Smith and his crew followed the “salvage” into his house, where they met his wife and children. The Englishmen presented the family “such things as they seeme much contented them” and then left to continue their journey up the river.

Their visit on the island had attracted the attention of many onlookers on the shore, and some “desired us to goe but a little higher to see their houses: here our host left us, the rest rowed by us in a Canow, till we were so far past the Isle the river became very narrow.”

Apparently, at this point the natives landed their canoe and climbed out onto the shore.

“Here we desired some of them to come abord us, whereat pausing a little, they told us they would but fetch their bowes and arrowes and goe all with us, but being ashore and thus armed, they perswaded us to go forward, but we could neither perswade them into their Canow nor into our Boat. This gave us cause to provide for the worst.”

“Presently from each side of the river came arrowes so fast as two or three hundred could shoot them, whereat we returned to get [to] the open [water].” The explorers were then followed by several canoes filled with the “salvages.” “They in the Canowes let fly also as fast, but amongst them we bestowed so many shot, the most of them leaped overboard and swam ashore.”

The volley of fire of the Englishmen’s muskets had broken up the attempted ambush, without injury to any of their men. “Anthony Bagnall was shot in his hat, and another in his sleeve,” wrote Captain Smith.

Smith and his men gathered the drifting canoes and began to cut them to pieces with their axes. When the natives on the shore saw what was happening, they made frantic signals of peace.

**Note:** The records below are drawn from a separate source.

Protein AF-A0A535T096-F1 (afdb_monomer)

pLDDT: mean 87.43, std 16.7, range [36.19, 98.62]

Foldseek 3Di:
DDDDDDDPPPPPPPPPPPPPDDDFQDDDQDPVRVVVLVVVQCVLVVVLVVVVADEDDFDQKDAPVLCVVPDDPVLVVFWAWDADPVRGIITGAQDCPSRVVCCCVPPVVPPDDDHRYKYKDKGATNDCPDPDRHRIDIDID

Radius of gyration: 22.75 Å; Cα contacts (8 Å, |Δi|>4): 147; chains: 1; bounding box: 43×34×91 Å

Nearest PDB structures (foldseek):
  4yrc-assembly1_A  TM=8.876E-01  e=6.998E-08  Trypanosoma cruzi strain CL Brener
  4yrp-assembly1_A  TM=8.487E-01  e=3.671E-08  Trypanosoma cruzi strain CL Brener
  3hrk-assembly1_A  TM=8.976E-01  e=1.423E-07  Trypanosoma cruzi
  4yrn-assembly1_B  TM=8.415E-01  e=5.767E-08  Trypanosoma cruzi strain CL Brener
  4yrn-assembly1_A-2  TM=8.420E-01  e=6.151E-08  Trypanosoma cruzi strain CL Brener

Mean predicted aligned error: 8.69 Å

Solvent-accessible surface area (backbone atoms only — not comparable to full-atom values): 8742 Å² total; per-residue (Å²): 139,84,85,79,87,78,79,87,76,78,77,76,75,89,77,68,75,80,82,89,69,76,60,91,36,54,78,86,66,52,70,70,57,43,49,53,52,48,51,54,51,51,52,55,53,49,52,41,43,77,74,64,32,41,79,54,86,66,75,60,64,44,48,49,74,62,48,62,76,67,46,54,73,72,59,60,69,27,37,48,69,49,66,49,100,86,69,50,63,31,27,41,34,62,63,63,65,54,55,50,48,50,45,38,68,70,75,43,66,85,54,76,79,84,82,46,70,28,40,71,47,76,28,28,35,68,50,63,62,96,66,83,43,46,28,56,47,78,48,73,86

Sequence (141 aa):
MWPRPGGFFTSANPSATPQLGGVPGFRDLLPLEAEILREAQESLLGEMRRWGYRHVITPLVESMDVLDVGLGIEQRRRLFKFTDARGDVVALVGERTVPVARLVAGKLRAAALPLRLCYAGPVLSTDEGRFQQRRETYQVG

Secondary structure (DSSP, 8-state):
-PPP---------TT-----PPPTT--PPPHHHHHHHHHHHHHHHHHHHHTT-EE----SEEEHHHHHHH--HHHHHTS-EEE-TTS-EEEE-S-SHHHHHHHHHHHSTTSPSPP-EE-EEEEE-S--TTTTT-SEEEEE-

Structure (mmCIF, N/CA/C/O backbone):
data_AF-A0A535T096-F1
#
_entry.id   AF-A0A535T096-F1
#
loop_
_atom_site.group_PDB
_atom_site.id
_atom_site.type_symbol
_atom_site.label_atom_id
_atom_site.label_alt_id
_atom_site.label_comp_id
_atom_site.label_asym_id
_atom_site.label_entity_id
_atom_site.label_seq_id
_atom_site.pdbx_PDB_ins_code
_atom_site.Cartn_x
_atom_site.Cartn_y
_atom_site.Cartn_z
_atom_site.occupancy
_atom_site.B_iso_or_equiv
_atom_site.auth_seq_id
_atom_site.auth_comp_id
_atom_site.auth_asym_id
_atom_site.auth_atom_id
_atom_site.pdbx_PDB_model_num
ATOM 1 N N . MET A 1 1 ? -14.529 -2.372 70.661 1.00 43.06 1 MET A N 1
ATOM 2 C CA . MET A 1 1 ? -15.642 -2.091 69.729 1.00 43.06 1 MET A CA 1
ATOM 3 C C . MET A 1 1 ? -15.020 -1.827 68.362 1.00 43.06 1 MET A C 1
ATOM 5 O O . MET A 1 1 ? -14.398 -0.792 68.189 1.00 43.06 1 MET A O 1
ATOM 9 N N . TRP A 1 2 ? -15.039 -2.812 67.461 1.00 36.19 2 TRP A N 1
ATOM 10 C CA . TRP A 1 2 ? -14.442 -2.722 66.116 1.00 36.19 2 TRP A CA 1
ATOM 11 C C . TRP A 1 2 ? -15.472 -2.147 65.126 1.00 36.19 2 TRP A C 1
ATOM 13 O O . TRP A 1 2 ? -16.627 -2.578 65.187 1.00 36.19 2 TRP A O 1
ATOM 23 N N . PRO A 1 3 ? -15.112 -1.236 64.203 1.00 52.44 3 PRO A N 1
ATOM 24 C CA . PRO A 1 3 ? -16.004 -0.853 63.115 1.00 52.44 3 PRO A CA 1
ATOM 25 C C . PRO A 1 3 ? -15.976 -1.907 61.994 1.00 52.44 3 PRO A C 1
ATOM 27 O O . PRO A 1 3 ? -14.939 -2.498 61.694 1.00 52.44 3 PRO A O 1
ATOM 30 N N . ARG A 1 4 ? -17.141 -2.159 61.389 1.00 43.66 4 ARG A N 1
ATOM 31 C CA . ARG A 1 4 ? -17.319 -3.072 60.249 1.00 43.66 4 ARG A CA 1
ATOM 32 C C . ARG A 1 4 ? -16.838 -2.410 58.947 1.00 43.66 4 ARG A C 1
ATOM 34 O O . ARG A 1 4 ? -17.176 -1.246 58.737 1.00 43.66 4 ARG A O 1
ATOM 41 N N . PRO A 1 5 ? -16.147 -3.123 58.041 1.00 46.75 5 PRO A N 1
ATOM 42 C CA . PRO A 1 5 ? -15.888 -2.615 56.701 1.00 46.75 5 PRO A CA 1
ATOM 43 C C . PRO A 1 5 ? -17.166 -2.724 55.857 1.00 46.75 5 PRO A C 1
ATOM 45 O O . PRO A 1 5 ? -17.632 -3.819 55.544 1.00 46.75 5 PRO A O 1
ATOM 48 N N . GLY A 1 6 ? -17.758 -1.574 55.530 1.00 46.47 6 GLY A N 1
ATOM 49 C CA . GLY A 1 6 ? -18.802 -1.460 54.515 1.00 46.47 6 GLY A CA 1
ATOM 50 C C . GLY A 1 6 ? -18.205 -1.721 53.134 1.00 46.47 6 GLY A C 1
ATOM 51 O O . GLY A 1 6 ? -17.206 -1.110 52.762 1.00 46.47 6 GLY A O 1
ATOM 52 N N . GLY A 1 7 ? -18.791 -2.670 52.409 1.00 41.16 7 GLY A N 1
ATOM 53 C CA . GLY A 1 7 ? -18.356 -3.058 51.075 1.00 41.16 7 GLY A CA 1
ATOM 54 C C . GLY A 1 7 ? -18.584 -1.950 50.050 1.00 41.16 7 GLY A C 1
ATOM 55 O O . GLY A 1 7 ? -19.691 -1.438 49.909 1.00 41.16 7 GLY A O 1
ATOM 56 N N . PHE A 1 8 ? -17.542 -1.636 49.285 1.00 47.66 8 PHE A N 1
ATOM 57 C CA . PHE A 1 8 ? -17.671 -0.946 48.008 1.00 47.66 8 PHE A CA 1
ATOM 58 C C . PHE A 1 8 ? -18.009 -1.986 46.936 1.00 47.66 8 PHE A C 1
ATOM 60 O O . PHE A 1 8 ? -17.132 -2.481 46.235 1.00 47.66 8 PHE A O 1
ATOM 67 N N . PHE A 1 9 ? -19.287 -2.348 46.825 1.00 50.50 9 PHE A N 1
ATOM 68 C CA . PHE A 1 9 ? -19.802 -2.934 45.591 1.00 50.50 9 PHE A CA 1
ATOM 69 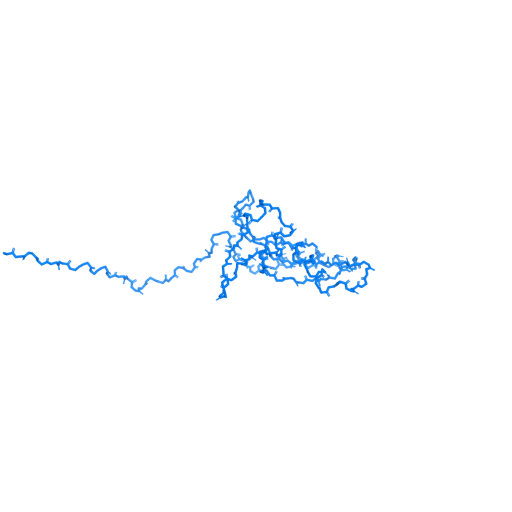C C . PHE A 1 9 ? -20.243 -1.778 44.697 1.00 50.50 9 PHE A C 1
ATOM 71 O O . PHE A 1 9 ? -21.381 -1.322 44.760 1.00 50.50 9 PHE A O 1
ATOM 78 N N . THR A 1 10 ? -19.333 -1.268 43.870 1.00 53.69 10 THR A N 1
ATOM 79 C CA . THR A 1 10 ? -19.735 -0.548 42.663 1.00 53.69 10 THR A CA 1
ATOM 80 C C . THR A 1 10 ? -20.433 -1.563 41.766 1.00 53.69 10 THR A C 1
ATOM 82 O O . THR A 1 10 ? -19.790 -2.417 41.157 1.00 53.69 10 THR A O 1
ATOM 85 N N . SER A 1 11 ? -21.765 -1.519 41.706 1.00 49.81 11 SER A N 1
ATOM 86 C CA . SER A 1 11 ? -22.501 -2.250 40.681 1.00 49.81 11 SER A CA 1
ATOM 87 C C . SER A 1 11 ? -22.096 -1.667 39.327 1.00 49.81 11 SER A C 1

Their dugout canoes required a great deal of time and effort to build, and they were vital to the natives’ survival.

“Peace we told them we would accept it, would they bring us their Kings bowes and arrowes, with a chayne of pearle; and when we came againe give us four hundred baskets of full Corne, otherwise we would breake all their boats, and burne their houses, and corne, and all they had.”

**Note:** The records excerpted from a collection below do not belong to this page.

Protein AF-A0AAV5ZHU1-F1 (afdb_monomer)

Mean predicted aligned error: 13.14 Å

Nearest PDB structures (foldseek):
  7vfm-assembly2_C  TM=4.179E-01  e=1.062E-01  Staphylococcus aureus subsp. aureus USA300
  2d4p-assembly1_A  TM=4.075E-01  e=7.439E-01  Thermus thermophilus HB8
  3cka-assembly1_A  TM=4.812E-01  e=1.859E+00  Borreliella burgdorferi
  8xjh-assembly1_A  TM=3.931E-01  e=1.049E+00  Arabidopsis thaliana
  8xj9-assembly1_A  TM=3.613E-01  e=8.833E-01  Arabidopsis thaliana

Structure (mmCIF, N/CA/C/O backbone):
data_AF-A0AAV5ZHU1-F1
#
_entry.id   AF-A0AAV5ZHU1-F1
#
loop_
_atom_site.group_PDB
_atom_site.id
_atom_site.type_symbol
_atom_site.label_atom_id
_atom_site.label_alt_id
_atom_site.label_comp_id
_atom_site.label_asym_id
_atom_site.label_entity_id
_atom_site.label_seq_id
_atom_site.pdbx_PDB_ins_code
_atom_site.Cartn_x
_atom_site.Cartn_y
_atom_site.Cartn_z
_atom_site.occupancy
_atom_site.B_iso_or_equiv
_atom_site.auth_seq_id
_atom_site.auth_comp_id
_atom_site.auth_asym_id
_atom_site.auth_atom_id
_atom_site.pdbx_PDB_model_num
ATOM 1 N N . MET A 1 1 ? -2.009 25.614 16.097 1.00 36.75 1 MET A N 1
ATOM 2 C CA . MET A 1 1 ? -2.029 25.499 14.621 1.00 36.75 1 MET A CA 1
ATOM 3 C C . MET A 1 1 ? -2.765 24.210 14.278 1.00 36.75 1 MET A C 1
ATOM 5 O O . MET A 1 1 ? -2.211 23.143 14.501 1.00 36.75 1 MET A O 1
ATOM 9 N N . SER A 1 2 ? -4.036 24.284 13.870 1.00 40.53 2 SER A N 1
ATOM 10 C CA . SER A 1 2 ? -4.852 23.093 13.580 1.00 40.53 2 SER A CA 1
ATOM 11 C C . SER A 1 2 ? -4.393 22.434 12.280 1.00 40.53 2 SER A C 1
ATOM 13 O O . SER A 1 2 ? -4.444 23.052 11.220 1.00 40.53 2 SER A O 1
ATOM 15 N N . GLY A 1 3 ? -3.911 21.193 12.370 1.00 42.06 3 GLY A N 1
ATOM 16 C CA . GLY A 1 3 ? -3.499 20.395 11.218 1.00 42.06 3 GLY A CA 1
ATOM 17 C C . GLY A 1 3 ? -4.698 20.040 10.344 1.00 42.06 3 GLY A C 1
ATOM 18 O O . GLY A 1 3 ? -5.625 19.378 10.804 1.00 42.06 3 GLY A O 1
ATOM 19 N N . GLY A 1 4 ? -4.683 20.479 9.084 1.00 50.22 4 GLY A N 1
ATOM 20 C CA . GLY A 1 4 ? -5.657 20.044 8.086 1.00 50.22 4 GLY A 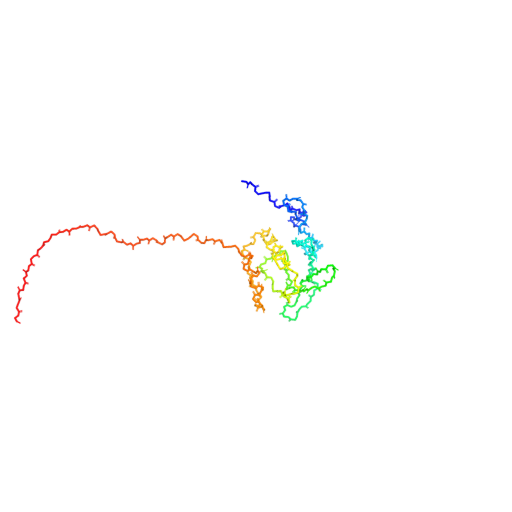CA 1
ATOM 21 C C . GLY A 1 4 ? -5.563 18.531 7.900 1.00 50.22 4 GLY A C 1
ATOM 22 O O . GLY A 1 4 ? -4.518 18.017 7.502 1.00 50.22 4 GLY A O 1
ATOM 23 N N . ARG A 1 5 ? -6.634 17.821 8.256 1.00 62.38 5 ARG A N 1
ATOM 24 C CA . ARG A 1 5 ? -6.740 16.363 8.147 1.00 62.38 5 ARG A CA 1
ATOM 25 C C . ARG A 1 5 ? -6.745 15.964 6.668 1.00 62.38 5 ARG A C 1
ATOM 27 O O . ARG A 1 5 ? -7.350 16.662 5.858 1.00 62.38 5 ARG A O 1
ATOM 34 N N . ALA A 1 6 ? -6.088 14.854 6.328 1.00 75.88 6 ALA A N 1
ATOM 35 C CA . ALA A 1 6 ? -6.189 14.265 4.995 1.00 75.88 6 ALA A CA 1
ATOM 36 C C . ALA A 1 6 ? -7.666 14.038 4.631 1.00 75.88 6 ALA A C 1
ATOM 38 O O . ALA A 1 6 ? -8.455 13.588 5.471 1.00 75.88 6 ALA A O 1
ATOM 39 N N . LEU A 1 7 ? -8.041 14.384 3.398 1.00 89.81 7 LEU A N 1
ATOM 40 C CA . LEU A 1 7 ? -9.408 14.220 2.914 1.00 89.81 7 LEU A CA 1
ATOM 41 C C . LEU A 1 7 ? -9.557 12.825 2.312 1.00 89.81 7 LEU A C 1
ATOM 43 O O . LEU A 1 7 ? -8.827 12.453 1.394 1.00 89.81 7 LEU A O 1
ATOM 47 N N . VAL A 1 8 ? -10.527 12.075 2.824 1.00 94.06 8 VAL A N 1
ATOM 48 C CA . VAL A 1 8 ? -10.782 10.692 2.425 1.00 94.06 8 VAL A CA 1
ATOM 49 C C . VAL A 1 8 ? -12.108 10.621 1.686 1.00 94.06 8 VAL A C 1
ATOM 51 O O . VAL A 1 8 ? -13.159 10.902 2.259 1.00 94.06 8 VAL A O 1
ATOM 54 N N . GLU A 1 9 ? -12.054 10.226 0.420 1.00 95.25 9 GLU A N 1
ATOM 55 C CA . GLU A 1 9 ? -13.226 9.910 -0.389 1.00 95.25 9 GLU A CA 1
ATOM 56 C C . GLU A 1 9 ? -13.595 8.440 -0.187 1.00 95.25 9 GLU A C 1
ATOM 58 O O . GLU A 1 9 ? -12.723 7.561 -0.197 1.00 95.25 9 GLU A O 1
ATOM 63 N N . ARG A 1 10 ? -14.887 8.171 0.002 1.00 95.06 10 ARG A N 1
ATOM 64 C CA . ARG A 1 10 ? -15.415 6.833 0.266 1.00 95.06 10 ARG A CA 1
ATOM 65 C C . ARG A 1 10 ? -16.568 6.507 -0.669 1.00 95.06 10 ARG A C 1
ATOM 67 O O . ARG A 1 10 ? -17.280 7.405 -1.111 1.00 95.06 10 ARG A O 1
ATOM 74 N N . ASP A 1 11 ? -16.761 5.224 -0.937 1.00 91.19 11 ASP A N 1
ATOM 75 C CA . ASP A 1 11 ? -17.938 4.741 -1.646 1.00 91.19 11 ASP A CA 1
ATOM 76 C C . ASP A 1 11 ? -19.182 4.708 -0.738 1.00 91.19 11 ASP A C 1
ATOM 78 O O . ASP A 1 11 ? -19.131 4.974 0.466 1.00 91.19 11 ASP A O 1
ATOM 82 N N . ARG A 1 12 ? -20.320 4.318 -1.319 1.00 89.94 12 ARG A N 1
ATOM 83 C CA . ARG A 1 12 ? -21.601 4.136 -0.613 1.00 89.94 12 ARG A CA 1
ATOM 84 C C . ARG A 1 12 ? -21.567 3.102 0.524 1.00 89.94 12 ARG A C 1
ATOM 86 O O . ARG A 1 12 ? -22.478 3.086 1.343 1.00 89.94 12 ARG A O 1
ATOM 93 N N . ARG A 1 13 ? -20.563 2.220 0.554 1.00 87.00 13 ARG A N 1
ATOM 94 C CA . ARG A 1 13 ? -20.343 1.200 1.592 1.00 87.00 13 ARG A CA 1
ATOM 95 C C . ARG A 1 13 ? -19.340 1.673 2.655 1.00 87.00 13 ARG A C 1
ATOM 97 O O . ARG A 1 13 ? -19.026 0.918 3.566 1.00 87.00 13 ARG A O 1
ATOM 104 N N . GLY A 1 14 ? -18.841 2.910 2.560 1.00 89.19 14 GLY A N 1
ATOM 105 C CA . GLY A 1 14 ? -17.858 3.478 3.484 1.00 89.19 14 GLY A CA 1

“They cried for us to do no more, all should be as we would: which presently they performed, away went their bowes and arrowes, and tagge and ragge came with their baskets: so much as we could carry we tooke, and so departing good friends, we returned to James Towne, where we safely arrived the 7. of September, 1608.”

So technically, the story is true. Captain John Smith did trade with the Nansemond Indians in 1608. But it was the Indians’ own canoes that he exchanged for the corn the Jamestown settlers desperately needed.